On 5/11/08 4:32 PM, "Josh Hursey" <jjhur...@open-mpi.org> wrote:

>  From the stacktrace, this doesn't look like a problem with
> base_select, but with 'orte_util_encode_pidmap'. You may want to
> start looking there.
> 
> -- Josh
> 
> On May 11, 2008, at 1:30 PM, Lenny Verkhovsky wrote:
> 
>> Hi,
>> I tried r 18423 with rank_file component and got seqfault
>> ( I increase priority of the component if rmaps_rank_file_path exist)
>> 
>> 
>> /home/USERS/lenny/OMPI_ORTE_SMD/bin/mpirun -np 4 -hostfile
>> hostfile_ompi -mca rmaps_rank_file_path rankfile -mca
>> paffinity_base_verbose 5 ./mpi_p_SMD -t bw -output 1 -order 1
>> [witch1:25456] mca:base:select: Querying component [linux]
>> [witch1:25456] mca:base:select: Query of component [linux] set
>> priority to 10
>> [witch1:25456] mca:base:select: Selected component [linux]
>> [witch1:25456] *** Process received signal ***
>> [witch1:25456] Signal: Segmentation fault (11)
>> [witch1:25456] Signal code: Invalid permissions (2)
>> [witch1:25456] Failing at address: 0x2b2875530030
>> [witch1:25456] [ 0] /lib64/libpthread.so.0 [0x2b28759dfc10]

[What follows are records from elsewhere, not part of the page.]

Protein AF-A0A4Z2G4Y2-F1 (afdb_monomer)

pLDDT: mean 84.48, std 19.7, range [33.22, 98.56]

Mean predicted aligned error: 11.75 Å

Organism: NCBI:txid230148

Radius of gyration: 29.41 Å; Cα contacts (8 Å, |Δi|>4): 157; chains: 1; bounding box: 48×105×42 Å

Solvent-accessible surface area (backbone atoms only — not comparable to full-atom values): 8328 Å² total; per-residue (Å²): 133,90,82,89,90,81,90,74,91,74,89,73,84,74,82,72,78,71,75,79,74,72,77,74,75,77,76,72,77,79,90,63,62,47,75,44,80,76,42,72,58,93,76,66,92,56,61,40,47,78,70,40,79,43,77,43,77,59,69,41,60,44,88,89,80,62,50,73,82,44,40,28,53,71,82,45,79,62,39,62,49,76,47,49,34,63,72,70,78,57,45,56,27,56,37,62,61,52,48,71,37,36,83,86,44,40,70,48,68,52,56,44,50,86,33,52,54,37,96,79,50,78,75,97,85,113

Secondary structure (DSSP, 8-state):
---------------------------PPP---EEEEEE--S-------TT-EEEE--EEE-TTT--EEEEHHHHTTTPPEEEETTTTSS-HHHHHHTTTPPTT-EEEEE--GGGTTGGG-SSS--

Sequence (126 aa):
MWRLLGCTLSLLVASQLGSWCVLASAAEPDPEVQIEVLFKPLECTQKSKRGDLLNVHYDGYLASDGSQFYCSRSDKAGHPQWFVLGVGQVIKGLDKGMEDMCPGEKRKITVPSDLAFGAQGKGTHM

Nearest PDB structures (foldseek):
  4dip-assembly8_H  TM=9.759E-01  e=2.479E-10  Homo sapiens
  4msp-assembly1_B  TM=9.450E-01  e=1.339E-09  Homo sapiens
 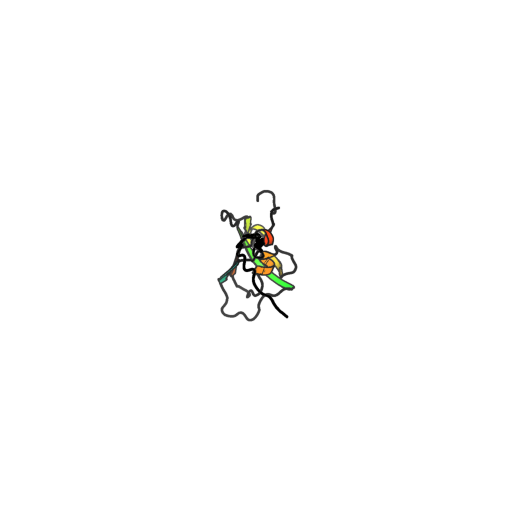 8z28-assembly1_A  TM=8.715E-01  e=5.647E-04  Pyricularia oryzae
  4jys-assembly2_A  TM=8.159E-01  e=9.582E-03  Plasmodium vivax Sal-1
  4jys-assembly2_B-2  TM=8.568E-01  e=1.859E-02  Plasmodium vivax Sal-1

Foldseek 3Di:
DDDDDDDDDDDDPPPPPVDPPPVPPPPDPDFAKDKDWPDADPDFPDWDDAFDKDWDWDWDADPVPRHTPDGCCVVVVHGTDIDGAPPPPAFQQCSVRRGRGGVVIDMDIHGDQVSHVHPVRDDDPD

Structure (mmCIF, N/CA/C/O backbone):
data_AF-A0A4Z2G4Y2-F1
#
_entry.id   AF-A0A4Z2G4Y2-F1
#
loop_
_atom_site.group_PDB
_atom_site.id
_atom_site.type_symbol
_atom_site.label_atom_id
_atom_site.label_alt_id
_atom_site.label_comp_id
_atom_site.label_asym_id
_atom_site.label_entity_id
_atom_site.label_seq_id
_atom_site.pdbx_PDB_ins_code
_atom_site.Cartn_x
_atom_site.Cartn_y
_atom_site.Cartn_z
_atom_site.occupancy
_atom_site.B_iso_or_equiv
_atom_site.auth_seq_id
_atom_site.auth_comp_id
_atom_site.auth_asym_id
_atom_site.auth_atom_id
_atom_site.pdbx_PDB_model_num
ATOM 1 N N . MET A 1 1 ? 19.007 -90.000 10.838 1.00 35.41 1 MET A N 1
ATOM 2 C CA . MET A 1 1 ? 20.393 -90.491 10.986 1.00 35.41 1 MET A CA 1
ATOM 3 C C . MET A 1 1 ? 21.284 -89.670 10.056 1.00 35.41 1 MET A C 1
ATOM 5 O O . MET A 1 1 ? 20.974 -89.658 8.879 1.00 35.41 1 MET A O 1
ATOM 9 N N . TRP A 1 2 ? 22.265 -88.939 10.623 1.00 33.22 2 TRP A N 1
ATOM 10 C CA . TRP A 1 2 ? 23.600 -88.534 10.104 1.00 33.22 2 TRP A CA 1
ATOM 11 C C . TRP A 1 2 ? 23.821 -88.279 8.593 1.00 33.22 2 TRP A C 1
ATOM 13 O O . TRP A 1 2 ? 23.436 -89.100 7.782 1.00 33.22 2 TRP A O 1
ATOM 23 N N . ARG A 1 3 ? 24.522 -87.242 8.105 1.00 37.88 3 ARG A N 1
ATOM 24 C CA . ARG A 1 3 ? 25.685 -86.425 8.548 1.00 37.88 3 ARG A CA 1
ATOM 25 C C . ARG A 1 3 ? 25.685 -85.129 7.691 1.00 37.88 3 ARG A C 1
ATOM 27 O O . ARG A 1 3 ? 25.279 -85.199 6.543 1.00 37.88 3 ARG A O 1
ATOM 34 N N . LEU A 1 4 ? 25.897 -83.920 8.220 1.00 44.72 4 LEU A N 1
ATOM 35 C CA . LEU A 1 4 ? 27.159 -83.242 8.586 1.00 44.72 4 LEU A CA 1
ATOM 36 C C . LEU A 1 4 ? 28.085 -82.824 7.411 1.00 44.72 4 LEU A C 1
ATOM 38 O O . LEU A 1 4 ? 28.548 -83.668 6.655 1.00 44.72 4 LEU A O 1
ATOM 42 N N . LEU A 1 5 ? 28.442 -81.528 7.454 1.00 41.72 5 LEU A N 1
ATOM 43 C CA . LEU A 1 5 ? 29.567 -80.787 6.848 1.00 41.72 5 LEU A CA 1
ATOM 44 C C . LEU A 1 5 ? 29.467 -80.291 5.394 1.00 41.72 5 LEU A C 1
ATOM 46 O O . LEU A 1 5 ? 29.447 -81.058 4.442 1.00 41.72 5 LEU A O 1
ATOM 50 N N . GLY A 1 6 ? 29.574 -78.964 5.259 1.00 44.09 6 GLY A N 1
ATOM 51 C CA . GLY A 1 6 ? 29.833 -78.270 3.999 1.00 44.09 6 GLY A CA 1
ATOM 52 C C . GLY A 1 6 ? 29.804 -76.750 4.145 1.00 44.09 6 GLY A C 1
ATOM 53 O O . GLY A 1 6 ? 28.992 -76.087 3.516 1.00 44.09 6 GLY A O 1
ATOM 54 N N . CYS A 1 7 ? 30.643 -76.200 5.026 1.00 48.38 7 CYS A N 1
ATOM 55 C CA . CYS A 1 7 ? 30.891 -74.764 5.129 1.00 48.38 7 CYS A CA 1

>> [witch1:25456] [ 1] /home/USERS/lenny/OMPI_ORTE_SMD/lib/libopen-
>> pal.so.0 [0x2b28753e2bb6]
>> [witch1:25456] [ 2] /home/USERS/lenny/OMPI_ORTE_SMD/lib/libopen-
>> pal.so.0 [0x2b28753e23b6]
>> [witch1:25456] [ 3] /home/USERS/lenny/OMPI_ORTE_SMD/lib/libopen-
>> pal.so.0 [0x2b28753e22fd]
>> [witch1:25456] [ 4] /home/USERS/lenny/OMPI_ORTE_SMD/lib/libopen-
>> rte.so.0(orte_util_encode_pidmap+0x2f4) [0x2b287527f412]
>> [witch1:25456] [ 5] /home/USERS/lenny/OMPI_ORTE_SMD/lib/libopen-
>> rte.so.0(orte_odls_base_default_get_add_procs_data+0x989)
>> [0x2b28752934f5]
>> [witch1:25456] [ 6] /home/USERS/lenny/OMPI_ORTE_SMD/lib/libopen-
>> rte.so.0(orte_plm_base_launch_apps+0x1a3) [0x2b287529e60b]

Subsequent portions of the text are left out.